Wednesday, July 15, 2009

Words : Worth

Image via Jennifer Zwick

ses-qui-ped-al-ian |ˌseskwəpəˈdālyən|
adjective formal
(of a word) polysyllabic; long : sesquipedalian surnames.
• characterized by long words; long-winded : the sesquipedalian prose of scientific journals.

ORIGIN mid 17th cent.: from Latin sesquipedalis ‘a foot and a half long,’ from sesqui- (see SESQUI- ) + pes, ped- ‘foot.’

Every now and then, you come across a word that's certain deliciousness makes you pause with amazement at the depth and perfection of the English language. There is nearly always the ideal word for anything you need to express - it is simply a matter of finding the word and absorbing it into your lexicon. I've started carrying small scraps of paper around in my bag for just such jot-worthy finds.

This act of jotting and scrap-collecting could, I suppose, be construed as nerdy behavior. Sometimes I'll read a word and begin gushing only to be stopped mid-sentence when I look at my fiance's increasingly raised brows. It can be a lonely and misunderstood pleasure. At least it was until I met Anne Fadiman via her funny, poignant, vocab-obsessed essays in Ex-Libris: Confessions of a Common Reader. Suddenly, I was introduced to a whole host of jot-worthy words; it was as if the curtain had been peeled back to reveal a secret society of literature-loving, book-collecting members who couldn't consume new words and their meanings fast enough. Whenever I'm feeling particularly solitary in my idiom-centered intrigue, I revisit Ms. Fadiman's humorous tribute to her literary loves and the terms that make them so.
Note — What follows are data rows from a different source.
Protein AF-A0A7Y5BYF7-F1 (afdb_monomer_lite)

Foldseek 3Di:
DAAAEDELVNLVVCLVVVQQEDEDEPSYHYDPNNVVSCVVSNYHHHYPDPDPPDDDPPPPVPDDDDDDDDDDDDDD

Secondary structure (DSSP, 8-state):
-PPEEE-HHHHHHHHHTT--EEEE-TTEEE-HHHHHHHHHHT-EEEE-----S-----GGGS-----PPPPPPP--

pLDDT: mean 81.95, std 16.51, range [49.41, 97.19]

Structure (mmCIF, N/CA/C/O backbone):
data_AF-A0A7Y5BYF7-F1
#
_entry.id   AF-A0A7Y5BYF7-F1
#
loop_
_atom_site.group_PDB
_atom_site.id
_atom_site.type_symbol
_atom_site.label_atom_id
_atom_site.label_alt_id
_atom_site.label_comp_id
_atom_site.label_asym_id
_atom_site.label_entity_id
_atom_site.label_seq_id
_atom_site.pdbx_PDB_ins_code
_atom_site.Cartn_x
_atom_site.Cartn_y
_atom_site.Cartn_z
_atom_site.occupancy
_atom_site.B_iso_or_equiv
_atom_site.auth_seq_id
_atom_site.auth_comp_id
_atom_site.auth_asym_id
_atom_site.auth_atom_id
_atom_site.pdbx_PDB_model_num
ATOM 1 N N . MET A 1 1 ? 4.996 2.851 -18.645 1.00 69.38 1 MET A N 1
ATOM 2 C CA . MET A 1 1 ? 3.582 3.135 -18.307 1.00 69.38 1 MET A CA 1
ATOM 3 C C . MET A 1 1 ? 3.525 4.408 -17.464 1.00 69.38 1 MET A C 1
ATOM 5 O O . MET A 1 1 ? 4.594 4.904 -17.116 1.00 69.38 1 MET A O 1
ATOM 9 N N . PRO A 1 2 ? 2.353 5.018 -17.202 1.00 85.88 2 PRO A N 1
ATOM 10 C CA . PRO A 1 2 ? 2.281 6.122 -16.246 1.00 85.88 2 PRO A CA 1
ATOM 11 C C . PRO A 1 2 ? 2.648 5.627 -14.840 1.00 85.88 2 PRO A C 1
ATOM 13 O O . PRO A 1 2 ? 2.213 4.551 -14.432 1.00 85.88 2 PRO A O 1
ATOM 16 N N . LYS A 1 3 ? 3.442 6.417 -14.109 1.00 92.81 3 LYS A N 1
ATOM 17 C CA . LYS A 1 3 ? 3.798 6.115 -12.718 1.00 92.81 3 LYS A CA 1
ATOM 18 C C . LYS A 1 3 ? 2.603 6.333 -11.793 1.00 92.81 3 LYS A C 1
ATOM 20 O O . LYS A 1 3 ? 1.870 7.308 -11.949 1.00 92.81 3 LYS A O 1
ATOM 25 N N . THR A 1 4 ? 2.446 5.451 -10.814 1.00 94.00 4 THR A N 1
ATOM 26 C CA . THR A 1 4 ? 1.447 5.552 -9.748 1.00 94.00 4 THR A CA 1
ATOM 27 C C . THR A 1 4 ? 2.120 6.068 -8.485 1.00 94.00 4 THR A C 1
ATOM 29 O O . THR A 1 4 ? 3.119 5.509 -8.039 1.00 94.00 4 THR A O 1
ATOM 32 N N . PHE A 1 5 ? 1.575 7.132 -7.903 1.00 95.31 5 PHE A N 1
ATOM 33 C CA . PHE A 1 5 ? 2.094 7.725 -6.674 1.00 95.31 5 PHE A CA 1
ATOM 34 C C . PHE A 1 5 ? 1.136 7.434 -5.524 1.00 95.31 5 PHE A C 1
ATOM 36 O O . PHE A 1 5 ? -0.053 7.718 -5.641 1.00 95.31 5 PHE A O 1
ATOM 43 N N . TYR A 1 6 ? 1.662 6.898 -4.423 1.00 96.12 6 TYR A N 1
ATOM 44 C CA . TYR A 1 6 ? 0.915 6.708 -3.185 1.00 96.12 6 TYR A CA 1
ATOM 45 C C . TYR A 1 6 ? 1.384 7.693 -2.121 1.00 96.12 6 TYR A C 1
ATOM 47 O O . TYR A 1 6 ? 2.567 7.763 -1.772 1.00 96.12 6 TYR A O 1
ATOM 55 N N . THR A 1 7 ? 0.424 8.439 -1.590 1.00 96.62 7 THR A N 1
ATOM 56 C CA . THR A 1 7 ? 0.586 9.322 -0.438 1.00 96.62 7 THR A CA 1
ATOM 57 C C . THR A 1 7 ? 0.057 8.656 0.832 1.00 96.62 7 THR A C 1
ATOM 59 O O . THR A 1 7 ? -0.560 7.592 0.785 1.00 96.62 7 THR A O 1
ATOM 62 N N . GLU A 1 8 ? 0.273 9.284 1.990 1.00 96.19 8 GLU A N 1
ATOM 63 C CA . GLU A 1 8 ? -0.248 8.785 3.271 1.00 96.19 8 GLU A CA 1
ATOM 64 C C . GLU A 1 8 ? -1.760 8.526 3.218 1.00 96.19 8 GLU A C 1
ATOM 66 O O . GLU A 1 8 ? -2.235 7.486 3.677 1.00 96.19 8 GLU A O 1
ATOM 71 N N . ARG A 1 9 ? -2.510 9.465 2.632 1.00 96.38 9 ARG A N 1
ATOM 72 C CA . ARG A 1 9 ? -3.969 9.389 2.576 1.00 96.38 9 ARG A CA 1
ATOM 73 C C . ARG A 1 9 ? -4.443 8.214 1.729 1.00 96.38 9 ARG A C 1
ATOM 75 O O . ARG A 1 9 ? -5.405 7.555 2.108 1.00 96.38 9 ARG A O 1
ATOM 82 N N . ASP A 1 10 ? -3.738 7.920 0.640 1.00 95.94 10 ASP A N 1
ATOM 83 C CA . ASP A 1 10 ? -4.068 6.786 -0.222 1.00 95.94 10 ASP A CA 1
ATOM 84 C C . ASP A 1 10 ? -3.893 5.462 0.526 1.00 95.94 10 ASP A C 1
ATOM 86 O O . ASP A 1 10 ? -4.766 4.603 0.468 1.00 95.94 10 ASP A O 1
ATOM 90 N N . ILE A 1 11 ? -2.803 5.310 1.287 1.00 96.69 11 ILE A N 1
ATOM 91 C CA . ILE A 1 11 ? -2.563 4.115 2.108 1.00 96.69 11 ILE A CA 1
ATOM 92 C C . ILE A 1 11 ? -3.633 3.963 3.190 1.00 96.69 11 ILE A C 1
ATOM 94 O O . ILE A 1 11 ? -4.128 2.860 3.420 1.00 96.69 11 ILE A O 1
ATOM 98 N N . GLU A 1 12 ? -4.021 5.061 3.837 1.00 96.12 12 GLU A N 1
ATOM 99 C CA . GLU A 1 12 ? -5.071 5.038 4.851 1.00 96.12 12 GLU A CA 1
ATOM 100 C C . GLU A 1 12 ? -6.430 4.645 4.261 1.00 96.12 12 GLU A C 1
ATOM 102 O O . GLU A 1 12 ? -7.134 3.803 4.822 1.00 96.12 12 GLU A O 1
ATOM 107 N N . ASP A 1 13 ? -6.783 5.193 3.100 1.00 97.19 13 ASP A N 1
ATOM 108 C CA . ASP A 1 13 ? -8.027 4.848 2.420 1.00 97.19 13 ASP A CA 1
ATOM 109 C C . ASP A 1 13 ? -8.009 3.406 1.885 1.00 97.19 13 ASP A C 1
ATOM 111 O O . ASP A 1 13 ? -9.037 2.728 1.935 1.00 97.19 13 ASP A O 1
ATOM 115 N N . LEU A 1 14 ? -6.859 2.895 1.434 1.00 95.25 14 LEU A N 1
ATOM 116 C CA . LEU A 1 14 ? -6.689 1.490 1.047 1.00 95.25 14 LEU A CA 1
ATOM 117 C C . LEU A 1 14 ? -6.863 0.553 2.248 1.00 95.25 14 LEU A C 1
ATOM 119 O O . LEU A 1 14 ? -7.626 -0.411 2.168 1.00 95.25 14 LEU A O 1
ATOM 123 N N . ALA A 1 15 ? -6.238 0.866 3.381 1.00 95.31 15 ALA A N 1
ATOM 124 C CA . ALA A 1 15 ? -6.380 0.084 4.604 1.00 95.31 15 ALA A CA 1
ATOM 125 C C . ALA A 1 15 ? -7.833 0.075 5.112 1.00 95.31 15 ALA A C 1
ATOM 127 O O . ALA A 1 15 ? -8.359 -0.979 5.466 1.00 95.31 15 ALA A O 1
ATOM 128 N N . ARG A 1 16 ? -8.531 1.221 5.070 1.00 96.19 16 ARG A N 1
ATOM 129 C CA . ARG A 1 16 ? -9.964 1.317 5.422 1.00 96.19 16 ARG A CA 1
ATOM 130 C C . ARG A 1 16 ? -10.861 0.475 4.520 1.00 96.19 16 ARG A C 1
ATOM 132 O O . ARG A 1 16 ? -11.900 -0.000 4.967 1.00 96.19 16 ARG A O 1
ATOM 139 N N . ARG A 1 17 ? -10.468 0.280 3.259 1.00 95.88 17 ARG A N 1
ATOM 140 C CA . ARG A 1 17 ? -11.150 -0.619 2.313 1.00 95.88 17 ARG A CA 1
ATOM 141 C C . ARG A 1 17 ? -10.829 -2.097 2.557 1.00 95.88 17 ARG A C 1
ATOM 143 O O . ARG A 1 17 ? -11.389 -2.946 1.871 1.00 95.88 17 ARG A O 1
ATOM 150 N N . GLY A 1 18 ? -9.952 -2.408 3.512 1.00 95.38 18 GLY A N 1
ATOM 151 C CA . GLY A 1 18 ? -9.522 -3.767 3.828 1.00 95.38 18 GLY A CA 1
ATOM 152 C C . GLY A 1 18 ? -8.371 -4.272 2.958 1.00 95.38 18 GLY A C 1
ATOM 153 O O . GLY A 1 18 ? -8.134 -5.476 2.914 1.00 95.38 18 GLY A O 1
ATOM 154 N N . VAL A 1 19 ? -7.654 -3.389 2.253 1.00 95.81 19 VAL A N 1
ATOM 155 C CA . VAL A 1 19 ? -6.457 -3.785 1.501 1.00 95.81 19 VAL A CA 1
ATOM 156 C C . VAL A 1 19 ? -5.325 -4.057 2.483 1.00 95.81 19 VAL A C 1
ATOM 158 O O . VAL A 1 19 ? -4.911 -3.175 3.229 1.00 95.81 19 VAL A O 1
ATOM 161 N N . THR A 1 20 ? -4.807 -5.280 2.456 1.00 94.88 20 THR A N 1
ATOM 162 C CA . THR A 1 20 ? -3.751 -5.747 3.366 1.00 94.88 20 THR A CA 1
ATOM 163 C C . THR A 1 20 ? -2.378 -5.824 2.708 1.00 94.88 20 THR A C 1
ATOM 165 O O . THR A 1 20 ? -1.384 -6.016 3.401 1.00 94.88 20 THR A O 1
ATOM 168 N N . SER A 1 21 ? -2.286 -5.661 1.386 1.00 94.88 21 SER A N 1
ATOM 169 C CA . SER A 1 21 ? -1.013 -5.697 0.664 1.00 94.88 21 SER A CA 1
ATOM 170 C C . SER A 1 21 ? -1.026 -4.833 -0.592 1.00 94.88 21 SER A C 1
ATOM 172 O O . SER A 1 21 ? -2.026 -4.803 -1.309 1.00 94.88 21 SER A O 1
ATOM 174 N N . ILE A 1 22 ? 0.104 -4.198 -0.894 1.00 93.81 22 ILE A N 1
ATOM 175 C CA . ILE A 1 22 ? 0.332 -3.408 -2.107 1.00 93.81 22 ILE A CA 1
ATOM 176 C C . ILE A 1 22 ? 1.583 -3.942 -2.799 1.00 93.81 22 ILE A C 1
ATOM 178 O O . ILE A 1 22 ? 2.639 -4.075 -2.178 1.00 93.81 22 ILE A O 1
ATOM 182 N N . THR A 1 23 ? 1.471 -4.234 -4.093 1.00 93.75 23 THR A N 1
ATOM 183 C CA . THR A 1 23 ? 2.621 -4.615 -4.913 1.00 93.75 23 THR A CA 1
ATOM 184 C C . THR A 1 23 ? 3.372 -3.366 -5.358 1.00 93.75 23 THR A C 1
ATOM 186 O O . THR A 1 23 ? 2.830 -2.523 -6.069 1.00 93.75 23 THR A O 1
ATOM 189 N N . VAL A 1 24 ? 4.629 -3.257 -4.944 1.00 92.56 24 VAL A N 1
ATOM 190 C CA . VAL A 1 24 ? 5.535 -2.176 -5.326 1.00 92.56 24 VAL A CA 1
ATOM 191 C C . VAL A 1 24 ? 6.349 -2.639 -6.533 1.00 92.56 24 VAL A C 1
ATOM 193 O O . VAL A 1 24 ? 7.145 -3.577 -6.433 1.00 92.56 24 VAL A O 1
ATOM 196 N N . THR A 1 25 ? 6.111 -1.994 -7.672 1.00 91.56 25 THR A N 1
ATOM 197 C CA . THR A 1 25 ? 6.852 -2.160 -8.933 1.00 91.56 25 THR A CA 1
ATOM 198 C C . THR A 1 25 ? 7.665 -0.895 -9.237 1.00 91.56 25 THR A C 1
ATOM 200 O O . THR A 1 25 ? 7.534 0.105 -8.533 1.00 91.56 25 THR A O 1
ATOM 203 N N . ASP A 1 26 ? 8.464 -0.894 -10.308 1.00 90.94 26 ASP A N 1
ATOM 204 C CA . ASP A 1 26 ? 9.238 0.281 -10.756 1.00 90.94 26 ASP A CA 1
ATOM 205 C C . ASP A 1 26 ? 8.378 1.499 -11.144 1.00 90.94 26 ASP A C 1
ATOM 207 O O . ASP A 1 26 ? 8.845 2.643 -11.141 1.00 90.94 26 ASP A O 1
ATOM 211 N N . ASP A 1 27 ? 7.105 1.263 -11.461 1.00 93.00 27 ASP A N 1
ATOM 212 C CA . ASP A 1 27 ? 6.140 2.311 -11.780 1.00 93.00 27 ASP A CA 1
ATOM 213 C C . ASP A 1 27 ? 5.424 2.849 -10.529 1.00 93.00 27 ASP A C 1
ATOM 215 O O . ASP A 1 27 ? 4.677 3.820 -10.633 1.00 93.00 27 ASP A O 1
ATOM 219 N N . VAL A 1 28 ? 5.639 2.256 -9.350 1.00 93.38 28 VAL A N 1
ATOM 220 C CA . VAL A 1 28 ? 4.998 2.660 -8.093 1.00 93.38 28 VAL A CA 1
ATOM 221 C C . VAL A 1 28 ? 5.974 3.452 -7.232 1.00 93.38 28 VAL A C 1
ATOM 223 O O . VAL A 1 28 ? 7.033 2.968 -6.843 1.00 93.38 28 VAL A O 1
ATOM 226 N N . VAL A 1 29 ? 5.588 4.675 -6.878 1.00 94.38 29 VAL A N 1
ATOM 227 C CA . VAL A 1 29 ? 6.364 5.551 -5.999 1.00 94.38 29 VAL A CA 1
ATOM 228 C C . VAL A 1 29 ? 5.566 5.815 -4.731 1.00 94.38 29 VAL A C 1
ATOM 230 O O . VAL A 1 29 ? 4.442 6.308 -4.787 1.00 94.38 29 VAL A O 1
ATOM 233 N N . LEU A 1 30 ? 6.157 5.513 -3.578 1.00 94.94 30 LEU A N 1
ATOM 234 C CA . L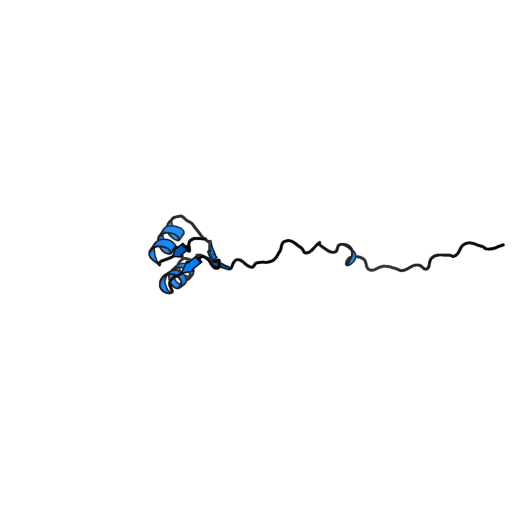EU A 1 30 ? 5.585 5.825 -2.272 1.00 94.94 30 LEU A CA 1
ATOM 235 C C . LEU A 1 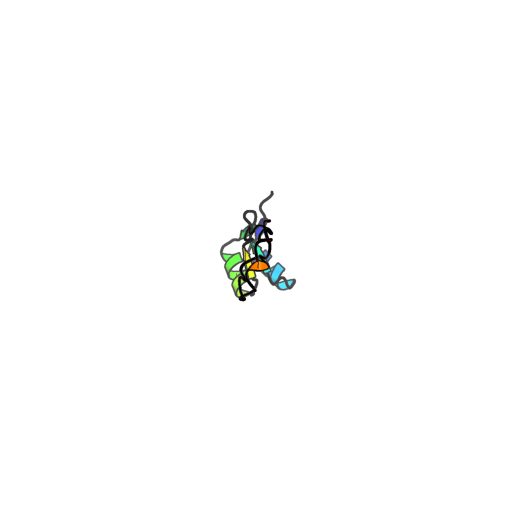30 ? 6.357 6.979 -1.643 1.00 94.94 30 LEU A C 1
ATOM 237 O O . LEU A 1 30 ? 7.586 7.022 -1.722 1.00 94.94 30 LEU A O 1
ATOM 241 N N . THR A 1 31 ? 5.650 7.903 -0.997 1.00 95.88 31 THR A N 1
ATOM 242 C CA . THR A 1 31 ? 6.312 8.861 -0.107 1.00 95.88 31 THR A CA 1
ATOM 243 C C . THR A 1 31 ? 6.771 8.162 1.173 1.00 95.88 31 THR A C 1
ATOM 245 O O . THR A 1 31 ? 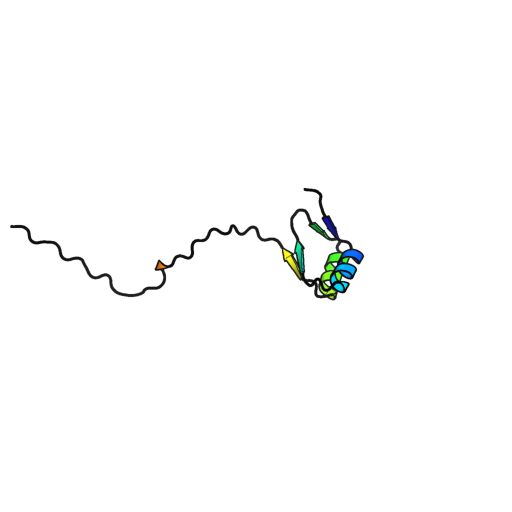6.224 7.127 1.560 1.00 95.88 31 THR A O 1
ATOM 248 N N . GLU A 1 32 ? 7.749 8.742 1.871 1.00 95.19 32 GLU A N 1
ATOM 249 C CA . GLU A 1 32 ? 8.248 8.172 3.131 1.00 95.19 32 GLU A CA 1
ATOM 250 C C . GLU A 1 32 ? 7.123 8.011 4.166 1.00 95.19 32 GLU A C 1
ATOM 252 O O . GLU A 1 32 ? 6.949 6.948 4.756 1.00 95.19 32 GLU A O 1
ATOM 257 N N . VAL A 1 33 ? 6.268 9.032 4.288 1.00 96.88 33 VAL A N 1
ATOM 258 C CA . VAL A 1 33 ? 5.113 9.015 5.199 1.00 96.88 33 VAL A CA 1
ATOM 259 C C . VAL A 1 33 ? 4.103 7.927 4.811 1.00 96.88 33 VAL A C 1
ATOM 261 O O . VAL A 1 33 ? 3.516 7.290 5.682 1.00 96.88 33 VAL A O 1
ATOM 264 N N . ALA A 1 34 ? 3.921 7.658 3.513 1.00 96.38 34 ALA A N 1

Here, is how I was first introduced to the tasty "sesquipedalian" and why I remember it so fondly.
"In Wally the Wordworm, a chronicle of some of our hero's lexicographic adventures that my father wrote when I was eleven, Wally savored such high-calorie morsels as syzygy, ptarmigan - which tasted terrible at first, until he threw away the p - and sesquipedalian, which looks as if it means "long word" and, in fact, does. Inspired by Wally, my brother and I spend years vying to see who could find the best sesquipedalian. He won with paradimethylaminobenzaldehyde, a smelly chemical that we use to sing to the tune of "The Irish Washerwoman." One of my greatest disappointments about growing up is that it has become harder and harder to achieve a Wally-like degree of sesquipedalian repletion."